WordPress.org

Make WordPress Core

Opened 5 weeks ago

Last modified 13 days ago

#53019 new defect (bug)

The _sanitize_text_fields function removing the octets that incorrectly work with Arabic RTL languages.

Reported by: wppunk Owned by:
Milestone: Awaiting Review Priority: normal
Severity: normal Version:
Component: Security Keywords:
Focuses: rtl Cc:

Description (last modified by SergeyBiryukov)

%10 - %99 are valid percents for the Arabic languages. The Arabic percentage usage.

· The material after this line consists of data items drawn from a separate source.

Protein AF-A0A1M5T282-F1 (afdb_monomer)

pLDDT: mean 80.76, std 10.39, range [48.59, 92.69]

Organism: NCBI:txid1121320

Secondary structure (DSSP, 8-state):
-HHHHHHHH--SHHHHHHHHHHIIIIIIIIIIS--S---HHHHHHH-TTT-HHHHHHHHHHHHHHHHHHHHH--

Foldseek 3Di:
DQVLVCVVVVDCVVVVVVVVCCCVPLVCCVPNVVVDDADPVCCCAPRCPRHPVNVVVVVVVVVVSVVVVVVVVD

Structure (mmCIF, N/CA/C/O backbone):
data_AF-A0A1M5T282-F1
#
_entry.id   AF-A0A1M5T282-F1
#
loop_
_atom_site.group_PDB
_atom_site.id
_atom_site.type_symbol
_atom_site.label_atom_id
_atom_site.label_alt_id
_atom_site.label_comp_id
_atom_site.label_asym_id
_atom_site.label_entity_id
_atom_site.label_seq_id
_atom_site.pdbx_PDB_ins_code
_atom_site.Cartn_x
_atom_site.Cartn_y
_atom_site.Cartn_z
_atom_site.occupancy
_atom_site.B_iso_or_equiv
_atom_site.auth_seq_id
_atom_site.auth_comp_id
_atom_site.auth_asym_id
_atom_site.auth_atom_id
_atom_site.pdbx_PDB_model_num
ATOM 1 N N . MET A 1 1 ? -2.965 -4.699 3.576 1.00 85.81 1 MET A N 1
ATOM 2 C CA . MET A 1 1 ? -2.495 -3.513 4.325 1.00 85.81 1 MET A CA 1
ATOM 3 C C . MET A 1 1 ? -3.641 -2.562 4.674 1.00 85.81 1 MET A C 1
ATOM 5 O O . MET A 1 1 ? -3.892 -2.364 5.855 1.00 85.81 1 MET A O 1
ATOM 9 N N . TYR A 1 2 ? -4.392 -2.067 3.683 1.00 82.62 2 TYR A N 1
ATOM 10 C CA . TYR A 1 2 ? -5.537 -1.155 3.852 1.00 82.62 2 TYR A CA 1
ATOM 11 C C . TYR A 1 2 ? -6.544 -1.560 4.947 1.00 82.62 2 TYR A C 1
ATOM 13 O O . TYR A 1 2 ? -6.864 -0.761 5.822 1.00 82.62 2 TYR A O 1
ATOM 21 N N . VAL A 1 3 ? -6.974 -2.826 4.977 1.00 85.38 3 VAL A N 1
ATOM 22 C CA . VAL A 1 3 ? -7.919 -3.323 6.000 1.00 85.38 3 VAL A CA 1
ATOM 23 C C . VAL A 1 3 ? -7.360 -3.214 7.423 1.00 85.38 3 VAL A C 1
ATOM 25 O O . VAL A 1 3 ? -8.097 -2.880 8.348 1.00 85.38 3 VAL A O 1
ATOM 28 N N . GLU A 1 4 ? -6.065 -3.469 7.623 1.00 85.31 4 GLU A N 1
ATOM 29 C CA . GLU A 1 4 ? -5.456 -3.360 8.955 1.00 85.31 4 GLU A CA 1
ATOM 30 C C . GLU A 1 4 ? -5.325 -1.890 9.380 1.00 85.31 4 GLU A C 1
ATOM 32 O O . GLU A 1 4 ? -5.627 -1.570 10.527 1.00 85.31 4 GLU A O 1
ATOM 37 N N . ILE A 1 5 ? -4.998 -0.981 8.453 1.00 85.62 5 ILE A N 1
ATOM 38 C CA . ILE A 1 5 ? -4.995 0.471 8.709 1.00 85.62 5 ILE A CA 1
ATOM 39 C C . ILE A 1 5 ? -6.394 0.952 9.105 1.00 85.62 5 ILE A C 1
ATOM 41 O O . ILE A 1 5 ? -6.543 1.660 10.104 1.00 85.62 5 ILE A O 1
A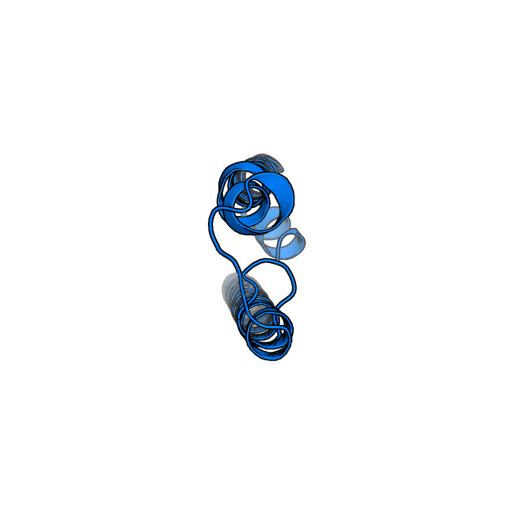TOM 45 N N . TYR A 1 6 ? -7.429 0.525 8.377 1.00 87.50 6 TYR A N 1
ATOM 46 C CA . TYR A 1 6 ? -8.817 0.831 8.719 1.00 87.50 6 TYR A CA 1
ATOM 47 C C . TYR A 1 6 ? -9.188 0.299 10.107 1.00 87.50 6 TYR A C 1
ATOM 49 O O . TYR A 1 6 ? -9.788 1.007 10.909 1.00 87.50 6 TYR A O 1
ATOM 57 N N . ARG A 1 7 ? -8.804 -0.936 10.443 1.00 84.50 7 ARG A N 1
ATOM 58 C CA . ARG A 1 7 ? -9.116 -1.529 11.754 1.00 84.50 7 ARG A CA 1
ATOM 59 C C . ARG A 1 7 ? -8.441 -0.799 12.914 1.00 84.50 7 ARG A C 1
ATOM 61 O O . ARG A 1 7 ? -9.062 -0.689 13.968 1.00 84.50 7 ARG A O 1
ATOM 68 N N . ILE A 1 8 ? -7.214 -0.315 12.718 1.00 84.12 8 ILE A N 1
ATOM 69 C CA . ILE A 1 8 ? -6.446 0.430 13.726 1.00 84.12 8 ILE A CA 1
ATOM 70 C C . ILE A 1 8 ? -6.997 1.849 13.908 1.00 84.12 8 ILE A C 1
ATOM 72 O O . ILE A 1 8 ? -7.141 2.308 15.036 1.00 84.12 8 ILE A O 1
ATOM 76 N N . THR A 1 9 ? -7.306 2.543 12.811 1.00 86.69 9 THR A N 1
ATOM 77 C CA . THR A 1 9 ? -7.716 3.961 12.835 1.00 86.69 9 THR A CA 1
ATOM 78 C C . THR A 1 9 ? -9.229 4.164 12.922 1.00 86.69 9 THR A C 1
ATOM 80 O O . THR A 1 9 ? -9.675 5.270 13.207 1.00 86.69 9 THR A O 1
ATOM 83 N N . LYS A 1 10 ? -10.022 3.115 12.654 1.00 87.56 10 LYS A N 1
ATOM 84 C CA . LYS A 1 10 ? -11.493 3.138 12.524 1.00 87.56 10 LYS A CA 1
ATOM 85 C C . LYS A 1 10 ? -12.009 4.193 11.536 1.00 87.56 10 LYS A C 1
ATOM 87 O O . LYS A 1 10 ? -13.171 4.580 11.593 1.00 87.56 10 LYS A O 1
ATOM 92 N N . SER A 1 11 ? -11.160 4.634 10.611 1.00 88.75 11 SER A N 1
ATOM 93 C CA . SER A 1 11 ? -11.449 5.689 9.646 1.00 88.75 11 SER A CA 1
ATOM 94 C C . SER A 1 11 ? -11.075 5.236 8.242 1.00 88.75 11 SER A C 1
ATOM 96 O O . SER A 1 11 ? -10.078 4.544 8.038 1.00 88.75 11 SER A O 1
ATOM 98 N N . VAL A 1 12 ? -11.884 5.633 7.262 1.00 90.50 12 VAL A N 1
ATOM 99 C CA . VAL A 1 12 ? -11.652 5.340 5.838 1.00 90.50 12 VAL A CA 1
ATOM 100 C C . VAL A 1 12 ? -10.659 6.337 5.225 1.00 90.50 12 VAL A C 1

As I can see [here]https://core.trac.wordpress.org/browser/tags/5.7/src/wp-includes/formatting.php#L5409, removing all octets, but I'm not sure that it's really for security reasons. Anyone could approve that this code really important here?

Change History (2)

#1 @SergeyBiryukov
5 weeks ago

  • Description modified (diff)

#2 @peterwilsoncc
13 days ago

I ran some strings through various escaping functions in wp-cli

wp> sanitize_text_field( 'cats of %90 by recommended' );
string(22) "cats of by recommended"

wp> sanitize_text_field( 'recommend by 90% of cats' );
string(24) "recommend by 90% of cats"

wp> sanitize_text_field( 'cats of %900 by recommended' );
string(24) "cats of 0 by recommended"

wp> sanitize_text_field( 'cats of 💯 by recommended' );
string(27) "cats of 💯 by recommended"

wp> sanitize_text_field( 'cats of %90 < by recommended' );
string(27) "cats of &lt; by recommended"

wp> esc_attr( 'cats of %90 by recommended' );
string(26) "cats of %90 by recommended"

wp> esc_url( 'http://example.com/?s=20%' )
string(25) "http://example.com/?s=20%"

wp> esc_url( 'http://example.com/?s=20%25' )
string(27) "http://example.com/?s=20%25"

wp> esc_url( 'http://example.com/?s=%20' )
string(25) "http://example.com/?s=%20"

wp> esc_attr( 'cats of %90 by recommended' );
string(26) "cats of %90 by recommended"

wp> global $wpdb
wp> $wpdb->prepare( 'post_type=%s', '%20' )
string(80) "post_type='{ad6df8669b87f3e7ce3f7b30446aeb270ddef911039b7c96abdd4e90e383dfe5}20'"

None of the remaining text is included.